=== Task instructions ===
Print the lines below word for word, beginning with the first and ending with the line that holds "ATOM 36 N N", and skip every picture.
====== Material to process ======
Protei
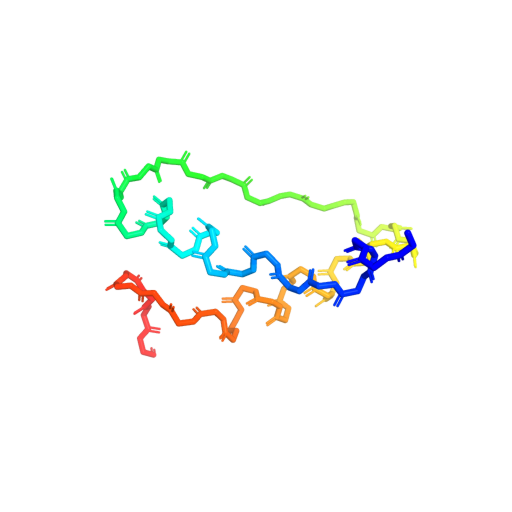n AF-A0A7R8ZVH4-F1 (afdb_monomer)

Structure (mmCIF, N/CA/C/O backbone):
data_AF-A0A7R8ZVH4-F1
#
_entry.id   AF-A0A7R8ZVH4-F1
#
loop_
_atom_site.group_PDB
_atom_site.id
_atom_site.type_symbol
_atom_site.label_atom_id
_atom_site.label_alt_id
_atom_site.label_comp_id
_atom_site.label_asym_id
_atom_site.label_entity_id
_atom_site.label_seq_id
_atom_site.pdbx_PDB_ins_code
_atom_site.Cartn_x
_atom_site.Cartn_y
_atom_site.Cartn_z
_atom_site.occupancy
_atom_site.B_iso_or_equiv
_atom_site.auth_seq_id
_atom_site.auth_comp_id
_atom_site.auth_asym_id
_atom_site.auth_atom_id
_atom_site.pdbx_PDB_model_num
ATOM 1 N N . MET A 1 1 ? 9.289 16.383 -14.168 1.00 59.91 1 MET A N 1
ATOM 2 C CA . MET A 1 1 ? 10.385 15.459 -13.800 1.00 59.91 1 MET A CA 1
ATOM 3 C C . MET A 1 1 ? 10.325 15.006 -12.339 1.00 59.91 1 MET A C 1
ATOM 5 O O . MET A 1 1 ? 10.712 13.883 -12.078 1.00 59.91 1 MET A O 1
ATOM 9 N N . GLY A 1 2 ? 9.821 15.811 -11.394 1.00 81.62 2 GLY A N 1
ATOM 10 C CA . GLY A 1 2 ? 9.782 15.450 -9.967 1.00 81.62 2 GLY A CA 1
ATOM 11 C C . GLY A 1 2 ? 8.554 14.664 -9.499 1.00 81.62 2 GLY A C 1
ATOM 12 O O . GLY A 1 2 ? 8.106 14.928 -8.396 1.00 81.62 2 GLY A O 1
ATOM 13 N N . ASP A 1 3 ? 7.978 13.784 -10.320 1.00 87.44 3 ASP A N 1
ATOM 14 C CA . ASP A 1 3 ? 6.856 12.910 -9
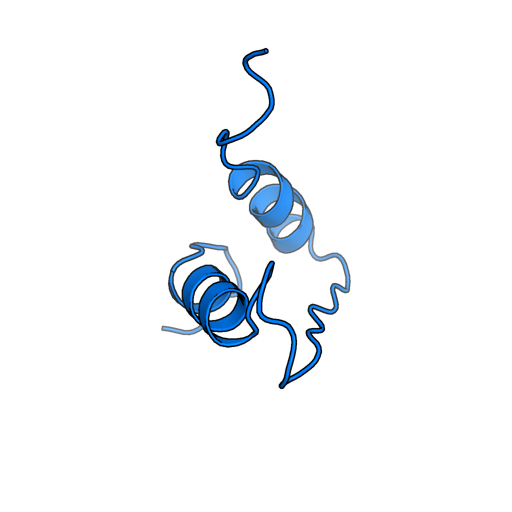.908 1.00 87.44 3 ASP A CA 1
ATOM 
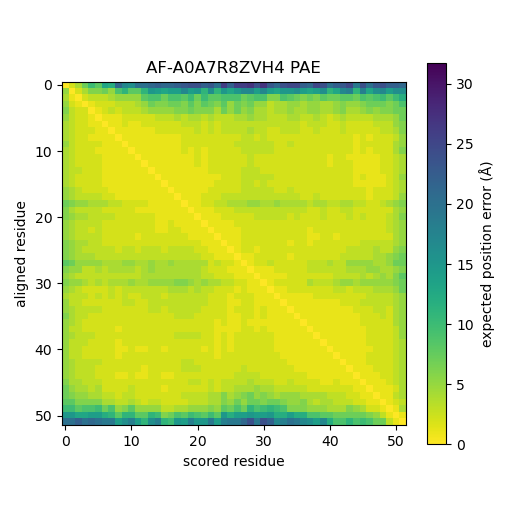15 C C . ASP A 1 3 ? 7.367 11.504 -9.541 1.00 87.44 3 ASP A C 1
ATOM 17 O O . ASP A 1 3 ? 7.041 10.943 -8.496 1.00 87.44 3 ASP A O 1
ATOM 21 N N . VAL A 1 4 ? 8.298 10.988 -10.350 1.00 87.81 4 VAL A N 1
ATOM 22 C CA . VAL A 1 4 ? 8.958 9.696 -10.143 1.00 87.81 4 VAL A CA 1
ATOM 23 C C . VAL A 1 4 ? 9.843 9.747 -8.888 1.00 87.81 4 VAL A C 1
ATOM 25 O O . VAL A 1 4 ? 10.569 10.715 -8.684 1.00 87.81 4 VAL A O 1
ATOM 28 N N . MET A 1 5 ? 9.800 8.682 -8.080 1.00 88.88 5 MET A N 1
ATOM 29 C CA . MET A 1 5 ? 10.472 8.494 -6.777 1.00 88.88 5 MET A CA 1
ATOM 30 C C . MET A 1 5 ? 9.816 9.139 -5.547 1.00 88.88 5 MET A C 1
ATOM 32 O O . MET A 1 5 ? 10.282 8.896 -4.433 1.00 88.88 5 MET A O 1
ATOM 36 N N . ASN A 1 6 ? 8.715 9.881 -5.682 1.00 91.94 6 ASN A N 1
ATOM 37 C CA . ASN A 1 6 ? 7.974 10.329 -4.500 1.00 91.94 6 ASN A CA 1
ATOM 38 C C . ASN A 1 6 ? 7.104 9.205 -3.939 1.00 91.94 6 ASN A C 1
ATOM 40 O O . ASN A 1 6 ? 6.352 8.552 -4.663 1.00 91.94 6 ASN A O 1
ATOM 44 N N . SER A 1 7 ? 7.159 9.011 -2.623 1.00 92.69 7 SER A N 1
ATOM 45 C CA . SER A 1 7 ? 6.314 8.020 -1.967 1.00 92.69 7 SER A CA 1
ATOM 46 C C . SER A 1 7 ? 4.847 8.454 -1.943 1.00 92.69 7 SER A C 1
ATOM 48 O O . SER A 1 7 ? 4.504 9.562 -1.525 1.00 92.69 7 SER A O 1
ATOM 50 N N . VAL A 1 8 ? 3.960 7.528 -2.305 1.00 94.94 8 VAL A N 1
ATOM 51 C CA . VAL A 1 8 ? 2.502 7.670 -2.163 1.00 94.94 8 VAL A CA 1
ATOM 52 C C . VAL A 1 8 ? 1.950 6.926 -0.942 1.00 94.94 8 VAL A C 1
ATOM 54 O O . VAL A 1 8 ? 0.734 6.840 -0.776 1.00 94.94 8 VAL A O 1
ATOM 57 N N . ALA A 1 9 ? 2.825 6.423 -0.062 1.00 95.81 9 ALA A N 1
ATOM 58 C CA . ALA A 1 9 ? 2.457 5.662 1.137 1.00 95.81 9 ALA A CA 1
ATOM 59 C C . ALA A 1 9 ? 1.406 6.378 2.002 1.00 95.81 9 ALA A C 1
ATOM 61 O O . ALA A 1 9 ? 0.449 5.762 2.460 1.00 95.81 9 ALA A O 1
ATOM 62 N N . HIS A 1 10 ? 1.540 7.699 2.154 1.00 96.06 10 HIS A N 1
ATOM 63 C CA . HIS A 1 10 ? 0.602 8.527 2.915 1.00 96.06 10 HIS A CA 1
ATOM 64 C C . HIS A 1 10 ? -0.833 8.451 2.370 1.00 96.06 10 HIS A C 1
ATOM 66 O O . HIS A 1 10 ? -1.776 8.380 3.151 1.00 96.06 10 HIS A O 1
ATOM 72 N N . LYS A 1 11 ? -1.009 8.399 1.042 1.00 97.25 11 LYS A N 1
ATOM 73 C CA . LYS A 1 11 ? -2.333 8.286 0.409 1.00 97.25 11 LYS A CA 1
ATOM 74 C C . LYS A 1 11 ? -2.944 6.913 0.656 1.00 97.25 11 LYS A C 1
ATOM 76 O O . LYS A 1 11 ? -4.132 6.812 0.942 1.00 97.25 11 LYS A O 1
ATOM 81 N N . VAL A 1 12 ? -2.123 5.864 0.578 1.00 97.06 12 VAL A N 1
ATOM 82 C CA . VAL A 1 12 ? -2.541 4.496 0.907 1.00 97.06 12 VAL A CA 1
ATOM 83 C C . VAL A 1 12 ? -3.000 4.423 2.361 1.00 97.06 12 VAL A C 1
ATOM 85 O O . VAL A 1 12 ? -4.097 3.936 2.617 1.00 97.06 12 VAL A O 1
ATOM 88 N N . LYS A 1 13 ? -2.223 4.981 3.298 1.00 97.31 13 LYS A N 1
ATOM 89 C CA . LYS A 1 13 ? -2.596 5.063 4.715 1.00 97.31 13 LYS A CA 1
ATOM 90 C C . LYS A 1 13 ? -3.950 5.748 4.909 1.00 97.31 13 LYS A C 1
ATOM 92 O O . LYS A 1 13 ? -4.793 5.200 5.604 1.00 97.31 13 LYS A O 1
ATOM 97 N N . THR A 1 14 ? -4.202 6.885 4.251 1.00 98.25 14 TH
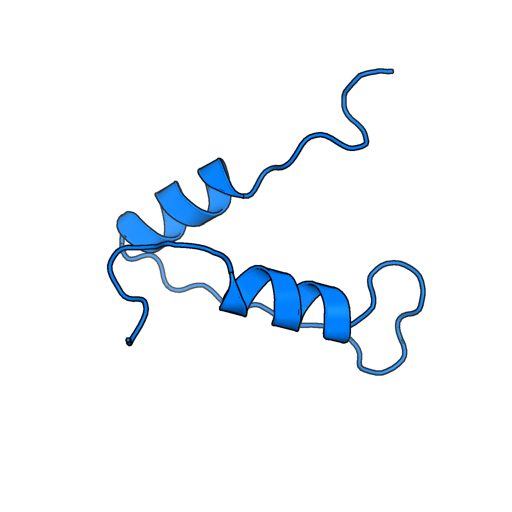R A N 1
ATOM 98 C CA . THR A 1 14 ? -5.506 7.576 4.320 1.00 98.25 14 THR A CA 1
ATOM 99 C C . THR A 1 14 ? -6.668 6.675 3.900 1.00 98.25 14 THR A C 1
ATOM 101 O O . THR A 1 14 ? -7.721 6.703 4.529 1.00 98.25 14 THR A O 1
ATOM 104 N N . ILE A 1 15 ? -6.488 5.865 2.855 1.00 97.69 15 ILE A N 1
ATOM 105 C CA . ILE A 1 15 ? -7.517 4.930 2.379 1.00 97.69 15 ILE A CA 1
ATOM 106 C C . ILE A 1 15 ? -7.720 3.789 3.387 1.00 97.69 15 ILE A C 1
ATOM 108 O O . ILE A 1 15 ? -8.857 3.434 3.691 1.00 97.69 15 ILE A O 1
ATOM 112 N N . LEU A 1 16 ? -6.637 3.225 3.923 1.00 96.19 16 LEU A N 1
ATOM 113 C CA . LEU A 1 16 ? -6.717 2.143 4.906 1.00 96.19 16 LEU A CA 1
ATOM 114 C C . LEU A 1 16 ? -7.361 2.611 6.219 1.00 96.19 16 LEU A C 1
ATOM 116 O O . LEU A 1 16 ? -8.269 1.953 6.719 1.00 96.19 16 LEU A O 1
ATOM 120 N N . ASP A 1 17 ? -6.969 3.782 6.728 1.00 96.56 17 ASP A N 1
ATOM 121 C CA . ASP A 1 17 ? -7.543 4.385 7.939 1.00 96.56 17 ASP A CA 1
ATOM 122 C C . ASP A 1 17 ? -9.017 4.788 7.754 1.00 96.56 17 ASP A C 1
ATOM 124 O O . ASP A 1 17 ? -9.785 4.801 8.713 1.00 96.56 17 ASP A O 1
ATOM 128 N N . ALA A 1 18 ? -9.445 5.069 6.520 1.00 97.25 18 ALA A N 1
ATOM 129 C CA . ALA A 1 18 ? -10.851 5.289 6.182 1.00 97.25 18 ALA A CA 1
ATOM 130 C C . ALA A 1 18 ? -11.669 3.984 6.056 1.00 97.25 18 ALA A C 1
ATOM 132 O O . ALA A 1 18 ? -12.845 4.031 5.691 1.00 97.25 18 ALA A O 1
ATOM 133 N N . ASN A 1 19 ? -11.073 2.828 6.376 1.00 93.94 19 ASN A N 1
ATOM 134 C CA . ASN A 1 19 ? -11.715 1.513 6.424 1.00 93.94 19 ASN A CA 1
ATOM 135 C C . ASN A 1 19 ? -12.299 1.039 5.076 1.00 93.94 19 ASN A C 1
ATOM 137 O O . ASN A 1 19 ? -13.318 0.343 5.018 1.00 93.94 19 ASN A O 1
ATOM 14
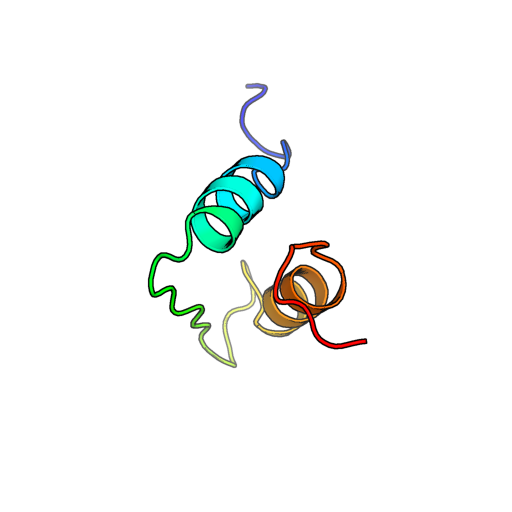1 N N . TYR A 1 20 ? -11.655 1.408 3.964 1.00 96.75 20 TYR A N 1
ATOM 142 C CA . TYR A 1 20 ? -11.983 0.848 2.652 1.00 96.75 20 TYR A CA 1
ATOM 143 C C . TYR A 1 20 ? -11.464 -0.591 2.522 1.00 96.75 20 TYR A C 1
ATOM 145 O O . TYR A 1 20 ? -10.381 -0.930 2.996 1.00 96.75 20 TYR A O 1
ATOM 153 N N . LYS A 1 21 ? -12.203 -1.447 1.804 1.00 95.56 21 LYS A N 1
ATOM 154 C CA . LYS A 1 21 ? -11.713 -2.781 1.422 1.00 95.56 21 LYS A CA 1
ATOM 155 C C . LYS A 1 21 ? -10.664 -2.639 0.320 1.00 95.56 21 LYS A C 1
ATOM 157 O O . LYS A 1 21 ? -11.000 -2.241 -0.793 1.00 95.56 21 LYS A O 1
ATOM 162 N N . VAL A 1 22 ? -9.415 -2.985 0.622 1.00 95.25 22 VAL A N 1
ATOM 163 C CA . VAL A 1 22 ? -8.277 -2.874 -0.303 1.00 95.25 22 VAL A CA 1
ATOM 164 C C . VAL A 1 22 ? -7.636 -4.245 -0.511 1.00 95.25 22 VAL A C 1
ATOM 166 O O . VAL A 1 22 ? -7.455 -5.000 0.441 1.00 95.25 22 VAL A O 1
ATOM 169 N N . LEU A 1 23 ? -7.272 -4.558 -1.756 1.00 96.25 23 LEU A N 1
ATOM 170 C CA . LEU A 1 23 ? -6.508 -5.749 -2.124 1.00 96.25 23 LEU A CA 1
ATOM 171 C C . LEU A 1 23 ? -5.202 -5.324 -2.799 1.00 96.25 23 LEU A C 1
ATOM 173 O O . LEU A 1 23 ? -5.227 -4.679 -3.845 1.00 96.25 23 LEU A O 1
======
=== Exercise result ===
Protei
n AF-A0A7R8ZVH4-F1 (afdb_monomer)

Structure (mmCIF, N/CA/C/O backbone):
data_AF-A0A7R8ZVH4-F1
#
_entry.id   AF-A0A7R8ZVH4-F1
#
loop_
_atom_site.group_PDB
_atom_site.id
_atom_site.type_symbol
_atom_site.label_atom_id
_atom_site.label_alt_id
_atom_site.label_comp_id
_atom_site.label_asym_id
_atom_site.label_entity_id
_atom_site.label_seq_id
_atom_site.pdbx_PDB_ins_code
_atom_site.Cartn_x
_atom_site.Cartn_y
_atom_site.Cartn_z
_atom_site.occupancy
_atom_site.B_iso_or_equiv
_atom_site.auth_seq_id
_atom_site.auth_comp_id
_atom_site.auth_asym_id
_atom_site.auth_atom_id
_atom_site.pdbx_PDB_model_num
ATOM 1 N N . MET A 1 1 ? 9.289 16.383 -14.168 1.00 59.91 1 MET A N 1
ATOM 2 C CA . MET A 1 1 ? 10.385 15.459 -13.800 1.00 59.91 1 MET A CA 1
ATOM 3 C C . MET A 1 1 ? 10.325 15.006 -12.339 1.00 59.91 1 MET A C 1
ATOM 5 O O . MET A 1 1 ? 10.712 13.883 -12.078 1.00 59.91 1 MET A O 1
ATOM 9 N N . GLY A 1 2 ? 9.821 15.811 -11.394 1.00 81.62 2 GLY A N 1
ATOM 10 C CA . GLY A 1 2 ? 9.782 15.450 -9.967 1.00 81.62 2 GLY A CA 1
ATOM 11 C C . GLY A 1 2 ? 8.554 14.664 -9.499 1.00 81.62 2 GLY A C 1
ATOM 12 O O . GLY A 1 2 ? 8.106 14.928 -8.396 1.00 81.62 2 GLY A O 1
ATOM 13 N N . ASP A 1 3 ? 7.978 13.784 -10.320 1.00 87.44 3 ASP A N 1
ATOM 14 C CA . ASP A 1 3 ? 6.856 12.910 -9
.908 1.00 87.44 3 ASP A CA 1
ATOM 
15 C C . ASP A 1 3 ? 7.367 11.504 -9.541 1.00 87.44 3 ASP A C 1
ATOM 17 O O . ASP A 1 3 ? 7.041 10.943 -8.496 1.00 87.44 3 ASP A O 1
ATOM 21 N N . VAL A 1 4 ? 8.298 10.988 -10.350 1.00 87.81 4 VAL A N 1
ATOM 22 C CA . VAL A 1 4 ? 8.958 9.696 -10.143 1.00 87.81 4 VAL A CA 1
ATOM 23 C C . VAL A 1 4 ? 9.843 9.747 -8.888 1.00 87.81 4 VAL A C 1
ATOM 25 O O . VAL A 1 4 ? 10.569 10.715 -8.684 1.00 87.81 4 VAL A O 1
ATOM 28 N N . MET A 1 5 ? 9.800 8.682 -8.080 1.00 88.88 5 MET A N 1
ATOM 29 C CA . MET A 1 5 ? 10.472 8.494 -6.777 1.00 88.88 5 MET A CA 1
ATOM 30 C C . MET A 1 5 ? 9.816 9.139 -5.547 1.00 88.88 5 MET A C 1
ATOM 32 O O . MET A 1 5 ? 10.282 8.896 -4.433 1.00 88.88 5 MET A O 1
ATOM 36 N N . ASN A 1 6 ? 8.715 9.881 -5.682 1.00 91.94 6 ASN A N 1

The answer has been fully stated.